> SUPPLIED DATA
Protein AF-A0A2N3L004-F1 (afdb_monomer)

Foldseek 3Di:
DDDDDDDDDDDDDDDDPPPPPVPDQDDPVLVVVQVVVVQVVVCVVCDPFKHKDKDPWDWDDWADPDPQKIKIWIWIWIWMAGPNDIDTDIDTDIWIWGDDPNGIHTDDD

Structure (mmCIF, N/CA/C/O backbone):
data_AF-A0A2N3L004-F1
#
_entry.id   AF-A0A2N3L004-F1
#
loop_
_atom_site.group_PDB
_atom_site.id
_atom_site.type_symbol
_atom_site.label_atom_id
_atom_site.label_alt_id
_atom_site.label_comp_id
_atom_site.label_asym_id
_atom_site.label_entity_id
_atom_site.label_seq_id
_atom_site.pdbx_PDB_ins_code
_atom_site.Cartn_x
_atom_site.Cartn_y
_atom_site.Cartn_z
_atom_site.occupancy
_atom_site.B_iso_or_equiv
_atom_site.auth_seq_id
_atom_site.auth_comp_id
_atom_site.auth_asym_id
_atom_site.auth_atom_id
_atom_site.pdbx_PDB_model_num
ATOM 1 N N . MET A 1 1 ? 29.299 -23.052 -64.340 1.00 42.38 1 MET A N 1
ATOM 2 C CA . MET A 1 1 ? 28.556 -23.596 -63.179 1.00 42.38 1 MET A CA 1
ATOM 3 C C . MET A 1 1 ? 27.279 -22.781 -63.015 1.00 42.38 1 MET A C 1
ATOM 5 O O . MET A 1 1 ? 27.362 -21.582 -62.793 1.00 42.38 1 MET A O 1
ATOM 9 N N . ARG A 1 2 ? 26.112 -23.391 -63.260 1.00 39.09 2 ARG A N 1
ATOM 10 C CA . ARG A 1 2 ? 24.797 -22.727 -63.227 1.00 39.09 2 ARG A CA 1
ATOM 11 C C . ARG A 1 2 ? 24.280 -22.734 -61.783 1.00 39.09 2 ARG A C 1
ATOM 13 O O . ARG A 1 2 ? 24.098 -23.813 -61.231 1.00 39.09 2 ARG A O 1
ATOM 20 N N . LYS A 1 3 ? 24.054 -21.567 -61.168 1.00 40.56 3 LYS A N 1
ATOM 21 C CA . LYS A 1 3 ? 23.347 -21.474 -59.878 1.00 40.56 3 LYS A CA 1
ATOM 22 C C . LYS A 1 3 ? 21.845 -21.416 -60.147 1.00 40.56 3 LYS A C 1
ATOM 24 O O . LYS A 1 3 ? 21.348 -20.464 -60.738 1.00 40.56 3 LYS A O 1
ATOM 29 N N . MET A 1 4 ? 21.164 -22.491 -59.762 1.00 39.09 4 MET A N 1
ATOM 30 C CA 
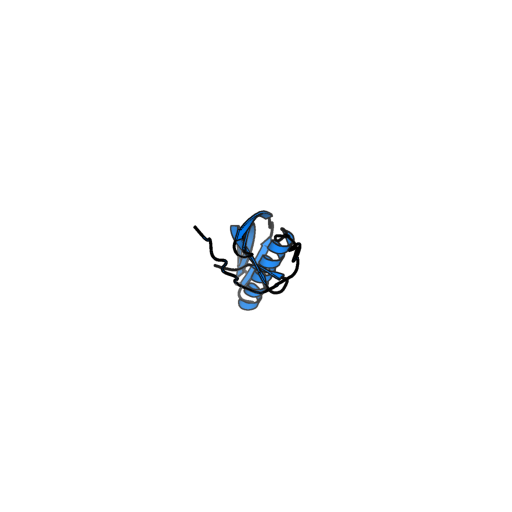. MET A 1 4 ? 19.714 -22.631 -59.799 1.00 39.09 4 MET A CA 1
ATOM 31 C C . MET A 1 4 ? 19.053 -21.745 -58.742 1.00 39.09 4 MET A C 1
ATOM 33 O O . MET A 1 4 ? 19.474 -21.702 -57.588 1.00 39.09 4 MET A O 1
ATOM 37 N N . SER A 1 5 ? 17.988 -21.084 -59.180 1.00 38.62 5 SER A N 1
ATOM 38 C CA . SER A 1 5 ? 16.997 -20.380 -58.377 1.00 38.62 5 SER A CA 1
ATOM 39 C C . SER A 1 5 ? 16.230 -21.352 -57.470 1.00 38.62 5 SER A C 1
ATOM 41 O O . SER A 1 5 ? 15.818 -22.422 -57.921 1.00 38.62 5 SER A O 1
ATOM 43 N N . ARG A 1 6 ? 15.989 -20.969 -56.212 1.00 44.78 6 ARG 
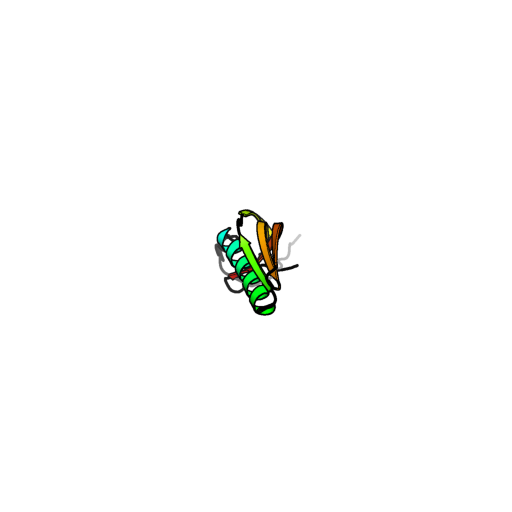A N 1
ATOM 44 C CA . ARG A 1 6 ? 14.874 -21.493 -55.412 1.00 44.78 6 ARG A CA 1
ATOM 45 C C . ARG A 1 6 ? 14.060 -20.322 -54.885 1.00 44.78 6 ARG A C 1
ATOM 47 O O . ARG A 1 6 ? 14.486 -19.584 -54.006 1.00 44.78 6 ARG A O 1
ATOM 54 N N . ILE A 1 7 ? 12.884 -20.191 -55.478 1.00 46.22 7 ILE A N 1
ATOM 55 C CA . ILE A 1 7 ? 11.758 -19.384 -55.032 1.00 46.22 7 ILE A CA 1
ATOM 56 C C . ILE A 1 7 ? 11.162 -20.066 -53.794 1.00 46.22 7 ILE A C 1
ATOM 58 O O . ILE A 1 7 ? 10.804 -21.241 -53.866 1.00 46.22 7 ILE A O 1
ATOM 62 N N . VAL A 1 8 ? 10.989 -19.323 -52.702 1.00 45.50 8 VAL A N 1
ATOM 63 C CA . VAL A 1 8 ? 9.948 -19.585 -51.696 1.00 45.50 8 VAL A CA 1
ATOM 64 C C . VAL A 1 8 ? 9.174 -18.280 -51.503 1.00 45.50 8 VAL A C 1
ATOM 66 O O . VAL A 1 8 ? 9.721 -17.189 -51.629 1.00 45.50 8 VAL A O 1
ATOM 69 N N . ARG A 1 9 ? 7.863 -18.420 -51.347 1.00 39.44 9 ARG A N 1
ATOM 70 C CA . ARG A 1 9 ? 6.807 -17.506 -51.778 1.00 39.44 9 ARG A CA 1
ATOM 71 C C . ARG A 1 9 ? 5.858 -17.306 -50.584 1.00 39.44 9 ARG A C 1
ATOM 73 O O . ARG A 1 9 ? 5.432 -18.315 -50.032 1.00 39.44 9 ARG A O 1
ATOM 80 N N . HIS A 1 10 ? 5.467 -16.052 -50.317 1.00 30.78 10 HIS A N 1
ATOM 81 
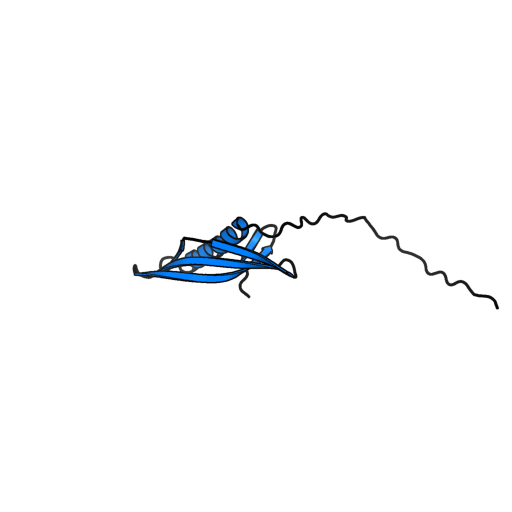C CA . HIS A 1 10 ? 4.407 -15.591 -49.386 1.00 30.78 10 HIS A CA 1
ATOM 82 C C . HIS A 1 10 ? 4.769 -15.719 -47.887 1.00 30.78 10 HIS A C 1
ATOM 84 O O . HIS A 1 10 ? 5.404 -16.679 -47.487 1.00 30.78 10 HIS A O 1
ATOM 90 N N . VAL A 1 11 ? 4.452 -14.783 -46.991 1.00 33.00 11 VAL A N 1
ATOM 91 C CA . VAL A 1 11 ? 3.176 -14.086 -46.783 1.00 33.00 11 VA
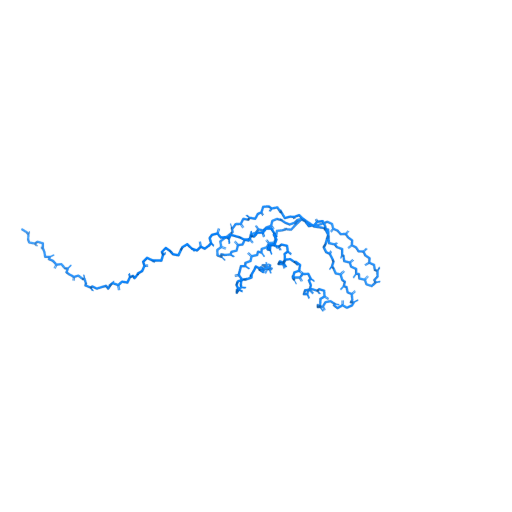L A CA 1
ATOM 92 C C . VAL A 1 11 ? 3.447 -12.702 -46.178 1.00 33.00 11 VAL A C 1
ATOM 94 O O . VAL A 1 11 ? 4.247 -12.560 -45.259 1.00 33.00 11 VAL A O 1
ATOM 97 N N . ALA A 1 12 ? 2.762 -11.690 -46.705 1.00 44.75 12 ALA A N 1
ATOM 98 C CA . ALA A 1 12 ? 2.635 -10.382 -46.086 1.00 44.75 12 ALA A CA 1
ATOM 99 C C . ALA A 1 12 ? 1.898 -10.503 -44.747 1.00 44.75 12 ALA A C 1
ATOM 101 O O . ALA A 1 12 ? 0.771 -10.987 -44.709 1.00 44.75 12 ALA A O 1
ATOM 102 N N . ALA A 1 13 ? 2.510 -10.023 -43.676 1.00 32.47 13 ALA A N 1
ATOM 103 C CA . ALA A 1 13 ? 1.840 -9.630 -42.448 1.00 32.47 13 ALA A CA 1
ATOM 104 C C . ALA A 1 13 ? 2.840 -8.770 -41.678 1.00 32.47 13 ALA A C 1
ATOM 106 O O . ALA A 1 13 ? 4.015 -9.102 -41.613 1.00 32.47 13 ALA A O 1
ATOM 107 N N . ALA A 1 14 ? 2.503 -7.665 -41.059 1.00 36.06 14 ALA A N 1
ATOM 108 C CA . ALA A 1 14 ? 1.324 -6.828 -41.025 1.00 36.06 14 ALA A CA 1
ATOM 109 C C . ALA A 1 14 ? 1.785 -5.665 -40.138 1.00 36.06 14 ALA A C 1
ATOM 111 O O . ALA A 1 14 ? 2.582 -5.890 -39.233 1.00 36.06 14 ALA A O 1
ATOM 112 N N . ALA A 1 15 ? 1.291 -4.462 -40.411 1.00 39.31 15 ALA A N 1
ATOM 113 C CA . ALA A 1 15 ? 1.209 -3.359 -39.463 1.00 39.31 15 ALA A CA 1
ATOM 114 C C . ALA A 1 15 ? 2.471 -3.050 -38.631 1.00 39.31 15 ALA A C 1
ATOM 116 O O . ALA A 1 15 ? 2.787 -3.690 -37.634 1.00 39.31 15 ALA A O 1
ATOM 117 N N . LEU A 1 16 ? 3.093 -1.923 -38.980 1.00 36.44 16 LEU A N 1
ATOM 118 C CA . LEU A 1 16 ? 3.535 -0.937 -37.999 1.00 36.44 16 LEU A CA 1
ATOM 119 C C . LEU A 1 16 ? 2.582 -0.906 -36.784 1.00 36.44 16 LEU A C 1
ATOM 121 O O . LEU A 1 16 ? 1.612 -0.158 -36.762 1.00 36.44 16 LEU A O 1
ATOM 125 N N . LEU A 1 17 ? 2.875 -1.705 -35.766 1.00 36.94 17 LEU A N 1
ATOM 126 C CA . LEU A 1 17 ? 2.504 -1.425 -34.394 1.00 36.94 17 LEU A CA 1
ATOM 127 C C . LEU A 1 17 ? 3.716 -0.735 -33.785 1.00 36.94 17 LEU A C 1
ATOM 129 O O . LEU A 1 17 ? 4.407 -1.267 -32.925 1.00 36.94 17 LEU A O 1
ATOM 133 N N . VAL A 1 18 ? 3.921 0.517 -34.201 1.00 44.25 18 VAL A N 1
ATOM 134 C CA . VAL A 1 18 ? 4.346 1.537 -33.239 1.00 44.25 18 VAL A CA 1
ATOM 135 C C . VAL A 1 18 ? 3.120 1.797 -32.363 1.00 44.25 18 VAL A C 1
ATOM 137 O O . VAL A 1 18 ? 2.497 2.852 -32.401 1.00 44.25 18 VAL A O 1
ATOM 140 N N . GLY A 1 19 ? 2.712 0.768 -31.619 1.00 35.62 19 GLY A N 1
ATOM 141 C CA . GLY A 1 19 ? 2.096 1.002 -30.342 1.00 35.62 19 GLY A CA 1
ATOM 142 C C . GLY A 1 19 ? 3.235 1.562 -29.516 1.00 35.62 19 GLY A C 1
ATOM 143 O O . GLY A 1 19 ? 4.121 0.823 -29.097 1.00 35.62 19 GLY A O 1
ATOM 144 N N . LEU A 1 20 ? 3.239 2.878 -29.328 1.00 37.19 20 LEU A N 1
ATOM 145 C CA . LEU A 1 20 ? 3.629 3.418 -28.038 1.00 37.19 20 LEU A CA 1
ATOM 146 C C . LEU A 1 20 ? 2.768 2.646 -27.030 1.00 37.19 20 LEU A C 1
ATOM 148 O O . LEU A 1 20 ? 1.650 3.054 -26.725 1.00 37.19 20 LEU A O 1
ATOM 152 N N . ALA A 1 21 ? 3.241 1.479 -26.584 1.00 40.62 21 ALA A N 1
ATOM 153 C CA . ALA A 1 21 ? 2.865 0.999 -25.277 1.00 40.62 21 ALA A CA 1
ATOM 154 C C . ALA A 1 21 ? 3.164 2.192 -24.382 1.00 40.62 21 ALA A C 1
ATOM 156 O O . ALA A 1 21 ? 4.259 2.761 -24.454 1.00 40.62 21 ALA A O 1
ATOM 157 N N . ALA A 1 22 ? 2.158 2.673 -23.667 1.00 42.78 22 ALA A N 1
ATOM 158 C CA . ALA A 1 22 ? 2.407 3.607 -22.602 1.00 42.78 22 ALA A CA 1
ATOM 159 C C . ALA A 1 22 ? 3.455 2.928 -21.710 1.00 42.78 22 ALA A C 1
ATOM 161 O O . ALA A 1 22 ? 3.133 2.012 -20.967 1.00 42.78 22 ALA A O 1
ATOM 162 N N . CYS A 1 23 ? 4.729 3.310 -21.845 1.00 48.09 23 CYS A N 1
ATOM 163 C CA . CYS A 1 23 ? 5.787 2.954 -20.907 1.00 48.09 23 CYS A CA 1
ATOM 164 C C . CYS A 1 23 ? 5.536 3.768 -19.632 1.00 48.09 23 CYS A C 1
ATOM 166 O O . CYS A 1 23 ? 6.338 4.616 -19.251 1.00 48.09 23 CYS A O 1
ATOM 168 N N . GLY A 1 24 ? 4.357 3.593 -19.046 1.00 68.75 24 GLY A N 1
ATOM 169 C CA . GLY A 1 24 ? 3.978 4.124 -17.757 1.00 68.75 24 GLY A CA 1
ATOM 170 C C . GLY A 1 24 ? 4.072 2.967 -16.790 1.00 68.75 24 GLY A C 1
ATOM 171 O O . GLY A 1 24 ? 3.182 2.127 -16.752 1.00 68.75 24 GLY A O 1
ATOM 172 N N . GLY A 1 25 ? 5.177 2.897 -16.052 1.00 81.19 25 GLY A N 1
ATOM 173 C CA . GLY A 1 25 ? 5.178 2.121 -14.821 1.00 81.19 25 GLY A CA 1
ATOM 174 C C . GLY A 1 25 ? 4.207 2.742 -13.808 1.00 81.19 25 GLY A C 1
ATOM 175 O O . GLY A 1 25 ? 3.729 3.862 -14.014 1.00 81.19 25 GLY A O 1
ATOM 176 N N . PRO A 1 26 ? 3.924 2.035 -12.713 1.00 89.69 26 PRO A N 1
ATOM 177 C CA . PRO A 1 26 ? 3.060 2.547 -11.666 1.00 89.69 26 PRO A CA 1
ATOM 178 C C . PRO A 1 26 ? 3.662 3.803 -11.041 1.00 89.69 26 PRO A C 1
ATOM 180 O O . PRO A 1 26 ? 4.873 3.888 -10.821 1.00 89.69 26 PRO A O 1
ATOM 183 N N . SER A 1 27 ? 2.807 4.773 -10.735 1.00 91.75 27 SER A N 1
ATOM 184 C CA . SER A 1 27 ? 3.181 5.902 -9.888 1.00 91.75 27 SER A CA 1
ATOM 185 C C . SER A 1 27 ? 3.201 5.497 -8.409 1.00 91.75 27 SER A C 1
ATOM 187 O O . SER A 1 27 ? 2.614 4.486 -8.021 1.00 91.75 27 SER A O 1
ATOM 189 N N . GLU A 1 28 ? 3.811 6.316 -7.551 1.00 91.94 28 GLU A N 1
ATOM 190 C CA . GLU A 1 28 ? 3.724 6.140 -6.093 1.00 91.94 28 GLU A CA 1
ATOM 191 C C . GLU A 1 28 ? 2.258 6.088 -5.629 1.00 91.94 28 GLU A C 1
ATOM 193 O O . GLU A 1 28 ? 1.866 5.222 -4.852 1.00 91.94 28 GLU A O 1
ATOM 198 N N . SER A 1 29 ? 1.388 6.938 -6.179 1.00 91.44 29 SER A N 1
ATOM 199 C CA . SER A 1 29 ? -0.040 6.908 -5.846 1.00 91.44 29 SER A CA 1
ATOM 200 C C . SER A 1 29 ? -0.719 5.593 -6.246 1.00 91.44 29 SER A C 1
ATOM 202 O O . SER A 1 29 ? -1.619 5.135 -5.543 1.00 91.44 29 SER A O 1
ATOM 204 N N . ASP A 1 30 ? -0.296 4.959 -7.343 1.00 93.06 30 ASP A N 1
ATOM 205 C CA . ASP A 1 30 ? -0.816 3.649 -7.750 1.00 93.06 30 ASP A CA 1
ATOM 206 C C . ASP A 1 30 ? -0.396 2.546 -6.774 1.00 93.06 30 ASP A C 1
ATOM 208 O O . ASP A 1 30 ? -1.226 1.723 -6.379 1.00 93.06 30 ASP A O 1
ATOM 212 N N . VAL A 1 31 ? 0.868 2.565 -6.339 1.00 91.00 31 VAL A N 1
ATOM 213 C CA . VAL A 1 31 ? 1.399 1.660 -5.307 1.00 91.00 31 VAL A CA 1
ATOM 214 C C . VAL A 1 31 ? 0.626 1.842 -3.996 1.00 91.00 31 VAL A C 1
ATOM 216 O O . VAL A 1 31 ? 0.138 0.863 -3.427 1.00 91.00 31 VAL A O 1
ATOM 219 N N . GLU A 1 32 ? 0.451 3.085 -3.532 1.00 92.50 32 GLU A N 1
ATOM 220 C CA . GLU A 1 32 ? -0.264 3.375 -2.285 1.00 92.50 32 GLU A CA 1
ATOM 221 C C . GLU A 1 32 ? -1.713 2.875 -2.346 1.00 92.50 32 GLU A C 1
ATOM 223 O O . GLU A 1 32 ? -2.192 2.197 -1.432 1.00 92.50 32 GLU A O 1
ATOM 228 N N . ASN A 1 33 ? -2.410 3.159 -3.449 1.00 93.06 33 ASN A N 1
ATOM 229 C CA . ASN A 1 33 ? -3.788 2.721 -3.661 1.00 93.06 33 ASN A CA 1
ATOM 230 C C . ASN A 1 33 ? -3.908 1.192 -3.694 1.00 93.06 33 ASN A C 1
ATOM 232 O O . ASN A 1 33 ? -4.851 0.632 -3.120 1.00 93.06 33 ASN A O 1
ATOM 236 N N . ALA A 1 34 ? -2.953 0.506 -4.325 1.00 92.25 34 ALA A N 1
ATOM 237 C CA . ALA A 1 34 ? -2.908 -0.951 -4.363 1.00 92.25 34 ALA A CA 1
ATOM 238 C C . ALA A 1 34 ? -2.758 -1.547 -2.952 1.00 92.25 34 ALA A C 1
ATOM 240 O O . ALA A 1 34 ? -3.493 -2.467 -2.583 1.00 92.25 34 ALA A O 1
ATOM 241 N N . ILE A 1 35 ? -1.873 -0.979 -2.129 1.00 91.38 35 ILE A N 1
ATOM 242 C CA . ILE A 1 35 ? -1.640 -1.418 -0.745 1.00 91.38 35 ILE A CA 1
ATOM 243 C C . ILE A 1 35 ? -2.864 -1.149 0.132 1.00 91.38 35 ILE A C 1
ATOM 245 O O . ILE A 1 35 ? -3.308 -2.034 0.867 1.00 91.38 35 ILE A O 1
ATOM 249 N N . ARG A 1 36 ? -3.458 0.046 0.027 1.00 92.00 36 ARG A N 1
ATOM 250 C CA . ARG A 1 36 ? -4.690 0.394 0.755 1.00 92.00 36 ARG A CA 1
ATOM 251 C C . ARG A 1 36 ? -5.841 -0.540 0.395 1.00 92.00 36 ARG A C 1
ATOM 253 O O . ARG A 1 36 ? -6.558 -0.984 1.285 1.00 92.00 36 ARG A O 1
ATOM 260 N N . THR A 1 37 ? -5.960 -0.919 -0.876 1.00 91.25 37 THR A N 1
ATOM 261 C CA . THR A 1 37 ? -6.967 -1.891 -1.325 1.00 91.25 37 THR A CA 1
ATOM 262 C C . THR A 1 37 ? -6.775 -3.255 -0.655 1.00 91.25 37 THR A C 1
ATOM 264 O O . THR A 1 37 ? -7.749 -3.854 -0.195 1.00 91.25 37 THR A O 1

> EXERCISE OBJECTIVE
Going by the entries above, repeat exactly the lines that start at the line with "ATOM 21 C CA" and go on through the line with "ATOM 63 C CA". Pictures are not part of the copy.

> PROBLEM SOLUTION
ATOM 21 C CA . LYS A 1 3 ? 23.347 -21.474 -59.878 1.00 40.56 3 LYS A CA 1
ATOM 22 C C . LYS A 1 3 ? 21.845 -21.416 -60.147 1.00 40.56 3 LYS A C 1
ATOM 24 O O . LYS A 1 3 ? 21.348 -20.464 -60.738 1.00 40.56 3 LYS A O 1
ATOM 29 N N . MET A 1 4 ? 21.164 -22.491 -59.762 1.00 39.09 4 MET A N 1
ATOM 30 C CA 
. MET A 1 4 ? 19.714 -22.631 -59.799 1.00 39.09 4 MET A CA 1
ATOM 31 C C . MET A 1 4 ? 19.053 -21.745 -58.742 1.00 39.09 4 MET A C 1
ATOM 33 O O . MET A 1 4 ? 19.474 -21.702 -57.588 1.00 39.09 4 MET A O 1
ATOM 37 N N . SER A 1 5 ? 17.988 -21.084 -59.180 1.00 38.62 5 SER A N 1
ATOM 38 C CA . SER A 1 5 ? 16.997 -20.380 -58.377 1.00 38.62 5 SER A CA 1
ATOM 39 C C . SER A 1 5 ? 16.230 -21.352 -57.470 1.00 38.62 5 SER A C 1
ATOM 41 O O . SER A 1 5 ? 15.818 -22.422 -57.921 1.00 38.62 5 SER A O 1
ATOM 43 N N . ARG A 1 6 ? 15.989 -20.969 -56.212 1.00 44.78 6 ARG 
A N 1
ATOM 44 C CA . ARG A 1 6 ? 14.874 -21.493 -55.412 1.00 44.78 6 ARG A CA 1
ATOM 45 C C . ARG A 1 6 ? 14.060 -20.322 -54.885 1.00 44.78 6 ARG A C 1
ATOM 47 O O . ARG A 1 6 ? 14.486 -19.584 -54.006 1.00 44.78 6 ARG A O 1
ATOM 54 N N . ILE A 1 7 ? 12.884 -20.191 -55.478 1.00 46.22 7 ILE A N 1
ATOM 55 C CA . ILE A 1 7 ? 11.758 -19.384 -55.032 1.00 46.22 7 ILE A CA 1
ATOM 56 C C . ILE A 1 7 ? 11.162 -20.066 -53.794 1.00 46.22 7 ILE A C 1
ATOM 58 O O . ILE A 1 7 ? 10.804 -21.241 -53.866 1.00 46.22 7 ILE A O 1
ATOM 62 N N . VAL A 1 8 ? 10.989 -19.323 -52.702 1.00 45.50 8 VAL A N 1
ATOM 63 C CA . VAL A 1 8 ? 9.948 -19.585 -51.696 1.00 45.50 8 VAL A CA 1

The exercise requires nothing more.